Availability of the Skeletonized Gastroepiploic Artery as a Free Graft for Coronary Artery Bypass Grafting.
- Author:
Sang Wan RYU
1
;
Byong Hee AHN
;
Seong Beom HONG
;
Sang Yun SONG
;
In Suk JUNG
;
Min Sun BEOM
;
Jung Min PARK
;
Kyo Sun LEE
;
Sang Woo RYU
;
Ju Sik YOON
;
Sang Hyung KIM
Author Information
1. Department of Thoracic and Cardiovascular Surgery, Chonnam National University Medical School. bhahn@chonnam.ac.kr
- Publication Type:Original Article
- Keywords:
Coronary artery bypass;
Conduits;
Graft;
Gastroepiploic artery graft
- MeSH:
Coronary Artery Bypass*;
Coronary Stenosis;
Coronary Vessels*;
Female;
Follow-Up Studies;
Gastroepiploic Artery*;
Humans;
Postoperative Period;
Skeleton*;
Transplants*
- From:The Korean Journal of Thoracic and Cardiovascular Surgery
2005;38(9):601-608
- CountryRepublic of Korea
- Language:Korean
-
Abstract:
BACKGROUND: To maximize the histological advantage and minimize the physiological disadvantage, we have been using the skeletonized gastroepiploic artey (GEA) as a free graft for total arterial revascularization. The aims of the current study was to assess the efficacy of the skeletonized GEA as a composite or extended graft for total arterial revascularization.

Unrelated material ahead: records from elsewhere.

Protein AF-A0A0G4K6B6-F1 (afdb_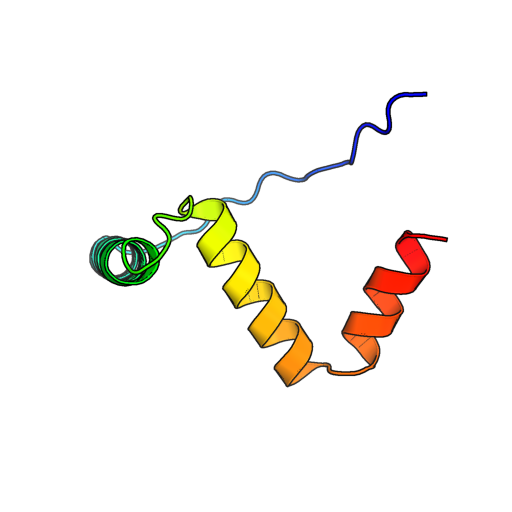monomer_lite)

pLDDT: mean 82.33, std 14.29, range [41.47, 97.12]

Foldseek 3Di:
DPPPPPDDDDDDDDDPVRVVVLCVPCVPPPVDDSVVSVVVVVVVVCCVVVPPVVVVVVVVVVD

Radius of gyration: 14.77 Å; chains: 1; bounding box: 30×25×42 Å

Structure (mmCIF, N/CA/C/O backbone):
data_AF-A0A0G4K6B6-F1
#
_entry.id   AF-A0A0G4K6B6-F1
#
loop_
_atom_site.group_PDB
_atom_site.id
_atom_site.type_symbol
_atom_site.label_atom_id
_atom_site.label_alt_id
_atom_site.label_comp_id
_atom_site.label_asym_id
_atom_site.label_entity_id
_atom_site.label_seq_id
_atom_site.pdbx_PDB_ins_code
_atom_site.Cartn_x
_atom_site.Cartn_y
_atom_site.Cartn_z
_atom_site.occupancy
_atom_site.B_iso_or_equiv
_atom_site.auth_seq_id
_atom_site.auth_comp_id
_atom_site.auth_asym_id
_atom_site.auth_atom_id
_atom_site.pdbx_PDB_model_num
ATOM 1 N N . MET A 1 1 ? -1.804 5.441 -31.755 1.00 41.47 1 MET A N 1
ATOM 2 C CA . MET A 1 1 ? -2.521 4.286 -31.168 1.00 41.47 1 MET A CA 1
ATOM 3 C C . MET A 1 1 ? -2.660 4.525 -29.675 1.00 41.47 1 MET A C 1
ATOM 5 O O . MET A 1 1 ? -1.671 4.877 -29.050 1.00 41.47 1 MET A O 1
ATOM 9 N N . LYS A 1 2 ? -3.873 4.432 -29.115 1.00 43.84 2 LYS A N 1
ATOM 10 C CA . LYS A 1 2 ? -4.075 4.493 -27.660 1.00 43.84 2 LYS A CA 1
ATOM 11 C C . LYS A 1 2 ? -3.523 3.190 -27.084 1.00 43.84 2 LYS A C 1
ATOM 13 O O . LYS A 1 2 ? -4.053 2.135 -27.406 1.00 43.84 2 LYS A O 1
ATOM 18 N N . THR A 1 3 ? -2.450 3.265 -26.306 1.00 48.56 3 THR A N 1
ATOM 19 C CA . THR A 1 3 ? -1.905 2.138 -25.548 1.00 48.56 3 THR A CA 1
ATOM 20 C C . THR A 1 3 ? -2.964 1.676 -24.551 1.00 48.56 3 THR A C 1
ATOM 22 O O . THR A 1 3 ? -3.152 2.270 -23.490 1.00 48.56 3 THR A O 1
ATOM 25 N N . THR A 1 4 ? -3.723 0.642 -24.904 1.00 52.38 4 THR A N 1
ATOM 26 C CA . THR A 1 4 ? -4.468 -0.150 -23.926 1.00 52.38 4 THR A CA 1
ATOM 27 C C . THR A 1 4 ? -3.427 -0.837 -23.063 1.00 52.38 4 THR A C 1
ATOM 29 O O . THR A 1 4 ? -2.904 -1.874 -23.433 1.00 52.38 4 THR A O 1
ATOM 32 N N . LYS A 1 5 ? -3.044 -0.198 -21.957 1.00 59.34 5 LYS A N 1
ATOM 33 C CA . LYS A 1 5 ? -2.222 -0.837 -20.934 1.00 59.34 5 LYS A CA 1
ATOM 34 C C . LYS A 1 5 ? -2.984 -2.070 -20.451 1.00 59.34 5 LYS A C 1
ATOM 36 O O . LYS A 1 5 ? -4.087 -1.926 -19.919 1.00 59.34 5 LYS A O 1
ATOM 41 N N . ASP A 1 6 ? -2.421 -3.249 -20.682 1.00 70.94 6 ASP A N 1
ATOM 42 C CA . ASP A 1 6 ? -2.939 -4.535 -20.220 1.00 70.94 6 ASP A CA 1
ATOM 43 C C . ASP A 1 6 ? -2.885 -4.602 -18.688 1.00 70.94 6 ASP A C 1
ATOM 45 O O . ASP A 1 6 ? -1.978 -5.160 -18.074 1.00 70.94 6 ASP A O 1
ATOM 49 N N . TYR A 1 7 ? -3.856 -3.969 -18.034 1.00 75.00 7 TYR A N 1
ATOM 50 C CA . TYR A 1 7 ? -4.005 -4.053 -16.591 1.00 75.00 7 TYR A CA 1
ATOM 51 C C . TYR A 1 7 ? -4.762 -5.324 -16.223 1.00 75.00 7 TYR A C 1
ATOM 53 O O . TYR A 1 7 ? -5.884 -5.557 -16.677 1.00 75.00 7 TYR A O 1
ATOM 61 N N . LYS A 1 8 ? -4.176 -6.124 -15.332 1.00 81.75 8 LYS A N 1
ATOM 62 C CA . LYS A 1 8 ? -4.864 -7.256 -14.714 1.00 81.75 8 LYS A CA 1
ATOM 63 C C . LYS A 1 8 ? -5.557 -6.804 -13.431 1.00 81.75 8 LYS A C 1
ATOM 65 O O . LYS A 1 8 ? -4.930 -6.204 -12.561 1.00 81.75 8 LYS A O 1
ATOM 70 N N . ASN A 1 9 ? -6.837 -7.137 -13.290 1.00 86.25 9 ASN A N 1
ATOM 71 C CA . ASN A 1 9 ? -7.544 -6.958 -12.024 1.00 86.25 9 ASN A CA 1
ATOM 72 C C . ASN A 1 9 ? -7.007 -7.945 -10.980 1.00 86.25 9 ASN A C 1
ATOM 74 O O . ASN A 1 9 ? -6.899 -9.144 -11.247 1.00 86.25 9 ASN A O 1
ATOM 78 N N . VAL A 1 10 ? -6.691 -7.437 -9.788 1.00 85.69 10 VAL A N 1
ATOM 79 C CA . VAL A 1 10 ? -6.215 -8.228 -8.646 1.00 85.69 10 VAL A CA 1
ATOM 80 C C . VAL A 1 10 ? -7.180 -8.039 -7.482 1.00 85.69 10 VAL A C 1
ATOM 82 O O . VAL A 1 10 ? -7.467 -6.910 -7.086 1.00 85.69 10 VAL A O 1
ATOM 85 N N . SER A 1 11 ? -7.667 -9.146 -6.923 1.00 89.88 11 SER A N 1
ATOM 86 C CA . SER A 1 11 ? -8.461 -9.155 -5.692 1.00 89.88 11 SER A CA 1
ATOM 87 C C . SER A 1 11 ? -7.563 -9.470 -4.498 1.00 89.88 11 SER A C 1
ATOM 89 O O . SER A 1 11 ? -6.754 -10.394 -4.556 1.00 89.88 11 SER A O 1
ATOM 91 N N . LEU A 1 12 ? -7.714 -8.704 -3.418 1.00 88.31 12 LEU A N 1
ATOM 92 C CA . LEU A 1 12 ? -6.985 -8.895 -2.166 1.00 88.31 12 LEU A CA 1
ATOM 93 C C . LEU A 1 12 ? -7.943 -9.415 -1.096 1.00 88.31 12 LEU A C 1
ATOM 95 O O . LEU A 1 12 ? -8.989 -8.814 -0.857 1.00 88.31 12 LEU A O 1
ATOM 99 N N . ASN A 1 13 ? -7.566 -10.504 -0.430 1.00 93.44 13 ASN A N 1
ATOM 100 C CA . ASN A 1 13 ? -8.293 -11.007 0.730 1.00 93.44 13 ASN A CA 1
ATOM 101 C C . ASN A 1 13 ? -7.725 -10.346 1.985 1.00 93.44 13 ASN A C 1
ATOM 103 O O . ASN A 1 13 ? -6.667 -10.740 2.466 1.00 93.44 13 ASN A O 1
ATOM 107 N N . LEU A 1 14 ? -8.427 -9.330 2.480 1.00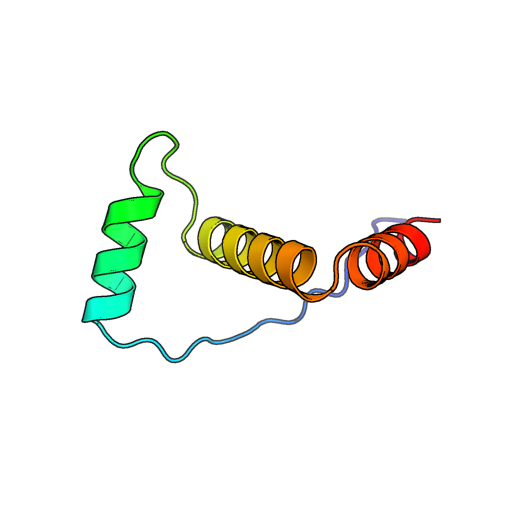 92.56 14 LEU A N 1
ATOM 108 C CA . LEU A 1 14 ? -8.066 -8.576 3.678 1.00 92.56 14 LEU A CA 1
ATOM 109 C C . LEU A 1 14 ? -9.170 -8.718 4.720 1.00 92.56 14 LEU A C 1
ATOM 111 O O . LEU A 1 14 ? -10.361 -8.701 4.395 1.00 92.56 14 LEU A O 1
ATOM 115 N N . THR A 1 15 ? -8.786 -8.821 5.985 1.00 97.12 15 THR A N 1
ATOM 116 C CA . THR A 1 15 ? -9.741 -8.756 7.089 1.00 97.12 15 THR A CA 1
ATOM 117 C C . THR A 1 15 ? -10.276 -7.335 7.256 1.00 97.12 15 THR A C 1
ATOM 119 O O . THR A 1 15 ? -9.653 -6.348 6.861 1.00 97.12 15 THR A O 1
ATOM 122 N N . LYS A 1 16 ? -11.428 -7.206 7.925 1.00 95.75 16 LYS A N 1
ATOM 123 C CA . LYS A 1 16 ? -12.020 -5.897 8.233 1.00 95.75 16 LYS A CA 1
ATOM 124 C C . LYS A 1 16 ? -11.039 -4.970 8.968 1.00 95.75 16 LYS A C 1
ATOM 126 O O . LYS A 1 16 ? -10.928 -3.805 8.607 1.00 95.75 16 LYS A O 1
ATOM 131 N N . LYS A 1 17 ? -10.293 -5.502 9.945 1.00 97.00 17 LYS A N 1
ATOM 132 C CA . LYS A 1 17 ? -9.319 -4.725 10.729 1.00 97.00 17 LYS A CA 1
ATOM 133 C C . LYS A 1 17 ? -8.173 -4.193 9.867 1.00 97.00 17 LYS A C 1
ATOM 135 O O . LYS A 1 17 ? -7.728 -3.070 10.079 1.00 97.00 17 LYS A O 1
ATOM 140 N N . GLU A 1 18 ? -7.706 -4.975 8.895 1.00 94.62 18 GLU A N 1
ATOM 141 C CA . GLU A 1 18 ? -6.666 -4.531 7.960 1.00 94.62 18 GLU A CA 1
ATOM 142 C C . GLU A 1 18 ? -7.178 -3.413 7.052 1.00 94.62 18 GLU A C 1
ATOM 144 O O . GLU A 1 18 ? -6.487 -2.413 6.869 1.00 94.62 18 GLU A O 1
ATOM 149 N N . ILE A 1 19 ? -8.410 -3.534 6.547 1.00 93.69 19 ILE A N 1
ATOM 150 C CA . ILE A 1 19 ? -9.045 -2.488 5.733 1.00 93.69 19 ILE A CA 1
ATOM 151 C C . ILE A 1 19 ? -9.175 -1.188 6.538 1.00 93.69 19 ILE A C 1
ATOM 153 O O . ILE A 1 19 ? -8.770 -0.133 6.054 1.00 93.69 19 ILE A O 1
ATOM 157 N N . GLU A 1 20 ? -9.674 -1.259 7.776 1.00 93.94 20 GLU A N 1
ATOM 158 C CA . GLU A 1 20 ? -9.813 -0.097 8.666 1.00 93.94 20 GLU A CA 1
ATOM 159 C C . GLU A 1 20 ? -8.457 0.555 8.972 1.00 93.94 20 GLU A C 1
ATOM 161 O O . GLU A 1 20 ? -8.327 1.783 8.948 1.00 93.94 20 GLU A O 1
ATOM 166 N N . PHE A 1 21 ? -7.423 -0.258 9.205 1.00 92.62 21 PHE A N 1
ATOM 167 C CA . PHE A 1 21 ? -6.069 0.238 9.414 1.00 92.62 21 PHE A CA 1
ATOM 168 C C . PHE A 1 21 ? -5.538 0.966 8.174 1.00 92.62 21 PHE A C 1
ATOM 170 O O . PHE A 1 21 ? -5.078 2.104 8.292 1.00 92.62 21 PHE A O 1
ATOM 177 N N . ILE A 1 22 ? -5.651 0.365 6.987 1.00 91.62 22 ILE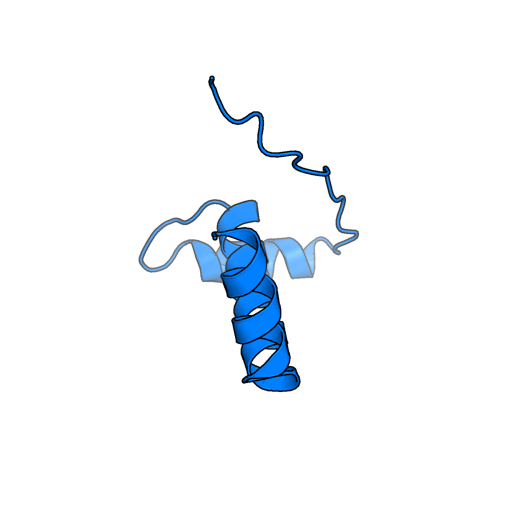 A N 1
ATOM 178 C CA . ILE A 1 22 ? -5.217 0.973 5.719 1.00 91.62 22 ILE A CA 1
ATOM 179 C C . ILE A 1 22 ? -5.973 2.285 5.462 1.00 91.62 22 ILE A C 1
ATOM 181 O O . ILE A 1 22 ? -5.359 3.303 5.127 1.00 91.62 22 ILE A O 1
ATOM 185 N N . ASP A 1 23 ? -7.287 2.297 5.689 1.00 91.12 23 ASP A N 1
ATOM 186 C CA . ASP A 1 23 ? -8.121 3.492 5.560 1.00 91.12 23 ASP A CA 1
ATOM 187 C C . ASP A 1 23 ? -7.683 4.618 6.504 1.00 91.12 23 ASP A C 1
ATOM 189 O O . ASP A 1 23 ? -7.693 5.786 6.107 1.00 91.12 23 ASP A O 1
ATOM 193 N N . SER A 1 24 ? -7.267 4.287 7.730 1.00 91.06 24 SER A N 1
ATOM 194 C CA . SER A 1 24 ? -6.752 5.280 8.681 1.00 91.06 24 SER A CA 1
ATOM 195 C C . SER A 1 24 ? -5.437 5.920 8.219 1.00 91.06 24 SER A C 1
ATOM 197 O O . SER A 1 24 ? -5.196 7.092 8.505 1.00 91.06 24 SER A O 1
ATOM 199 N N . LYS A 1 25 ? -4.597 5.180 7.479 1.00 89.06 25 LYS A N 1
ATOM 200 C CA . LYS A 1 25 ? -3.289 5.658 7.005 1.00 89.06 25 LYS A CA 1
ATOM 201 C C . LYS A 1 25 ? -3.382 6.449 5.707 1.00 89.06 25 LYS A C 1
ATOM 203 O O . LYS A 1 25 ? -2.734 7.481 5.590 1.00 89.06 25 LYS A O 1
ATOM 208 N N . ARG A 1 26 ? -4.217 6.031 4.751 1.00 86.06 26 ARG A N 1
ATOM 209 C CA . ARG A 1 26 ? -4.306 6.708 3.441 1.00 86.06 26 ARG A CA 1
ATOM 210 C C . ARG A 1 26 ? -5.006 8.073 3.470 1.00 86.06 26 ARG A C 1
ATOM 212 O O . ARG A 1 26 ? -4.862 8.854 2.529 1.00 86.06 26 ARG A O 1
ATOM 219 N N . LYS A 1 27 ? -5.792 8.362 4.516 1.00 76.94 27 LYS A N 1
ATOM 220 C CA . LYS A 1 27 ? -6.562 9.614 4.652 1.00 76.94 27 LYS A CA 1
ATOM 221 C C . LYS A 1 27 ? -5.712 10.828 5.044 1.00 76.94 27 LYS A C 1
ATOM 223 O O . LYS A 1 27 ? -6.184 11.949 4.898 1.00 76.94 27 LYS A O 1
ATOM 228 N N . ILE A 1 28 ? -4.474 10.633 5.495 1.00 66.88 28 ILE A N 1
ATOM 229 C CA . ILE A 1 28 ? -3.615 11.700 6.024 1.00 66.88 28 ILE A CA 1
ATOM 230 C C . ILE A 1 28 ? -2.238 11.557 5.361 1.00 66.88 28 ILE A C 1
ATOM 232 O O . ILE A 1 28 ? -1.640 10.497 5.529 1.00 66.88 28 ILE A O 1
ATOM 236 N N . PRO A 1 29 ? -1.696 12.544 4.617 1.00 63.56 29 PRO A N 1
ATOM 237 C CA . PRO A 1 29 ? -2.197 13.899 4.316 1.00 63.56 29 PRO A CA 1
ATOM 238 C C . PRO A 1 29 ? -2.992 14.056 3.001 1.00 63.56 29 PRO A C 1
ATOM 240 O O . PRO A 1 29 ? -3.546 15.123 2.762 1.00 63.56 29 PRO A O 1
ATOM 243 N N . TYR A 1 30 ? -3.021 13.048 2.120 1.00 64.44 30 TYR A N 1
ATOM 244 C CA . TYR A 1 30 ? -3.351 13.258 0.694 1.00 64.44 30 TYR A CA 1
ATOM 245 C C . TYR A 1 30 ? -4.623 12.559 0.189 1.00 64.44 30 TYR A C 1
ATOM 247 O O . TYR A 1 30 ? -4.858 12.546 -1.015 1.00 64.44 30 TYR A O 1
ATOM 255 N N . ASN A 1 31 ? -5.443 11.984 1.081 1.00 79.56 31 ASN A N 1
ATOM 256 C CA . ASN A 1 31 ? -6.693 11.276 0.747 1.00 79.56 31 ASN A CA 1
ATOM 257 C C . ASN A 1 31 ? -6.594 10.420 -0.535 1.00 79.56 31 ASN A C 1
ATOM 259 O O . ASN A 1 31 ? -7.350 10.584 -1.495 1.00 79.56 31 ASN A O 1
ATOM 263 N N . ILE A 1 32 ? -5.607 9.524 -0.562 1.00 87.25 32 ILE A N 1
ATOM 264 C CA . ILE A 1 32 ? -5.285 8.708 -1.736 1.00 87.25 32 ILE A CA 1
ATOM 265 C C . ILE A 1 32 ? -6.313 7.571 -1.867 1.00 87.25 32 ILE A C 1
ATOM 267 O O . ILE A 1 32 ? -6.830 7.055 -0.867 1.00 87.25 32 ILE A O 1
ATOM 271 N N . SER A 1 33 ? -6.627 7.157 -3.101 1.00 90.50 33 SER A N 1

MATERIAL AND METHOD: Between January 2000 and Feburary 2005, 133 patients (43 female, mean age=61.8 yrs) undergoing coronary artery bypass grafting (CABG) with a skeletonized GEA as free graft (22 extended, 107 composite and 4 others) were enrolled in this study. Coronary angiograms were performed in the immediate (median 14 days, n=86), early (median 366 days, n=56) and midterm (median 984 days, n=29) postoperative periods. RESULT: There were 3 (2.2%) early and 4 (3.3%) late cardiac-related deaths. The mean number of distal anastomoses per patient was 3.34 for total graft and 1.92 for GEA graft. The immediate, early, and midterm GEA patency were 157/159 (98.7%), 106/112 (94.6%), and 53/56 (94.6%), respectively. During follow-up, four patients required percutaneous intracoronary intervention because of GEA and target coronary artery stenosis or competitive flow. CONCLUSION: These data demonstrate satisfactory clinical and angiographic results in the skeletonized GEA as free graft for total arterial revascularization. Although we need a careful longer follow-up, the skeletonized GEA as a free graft will be a valuable option 'to be' for CABG.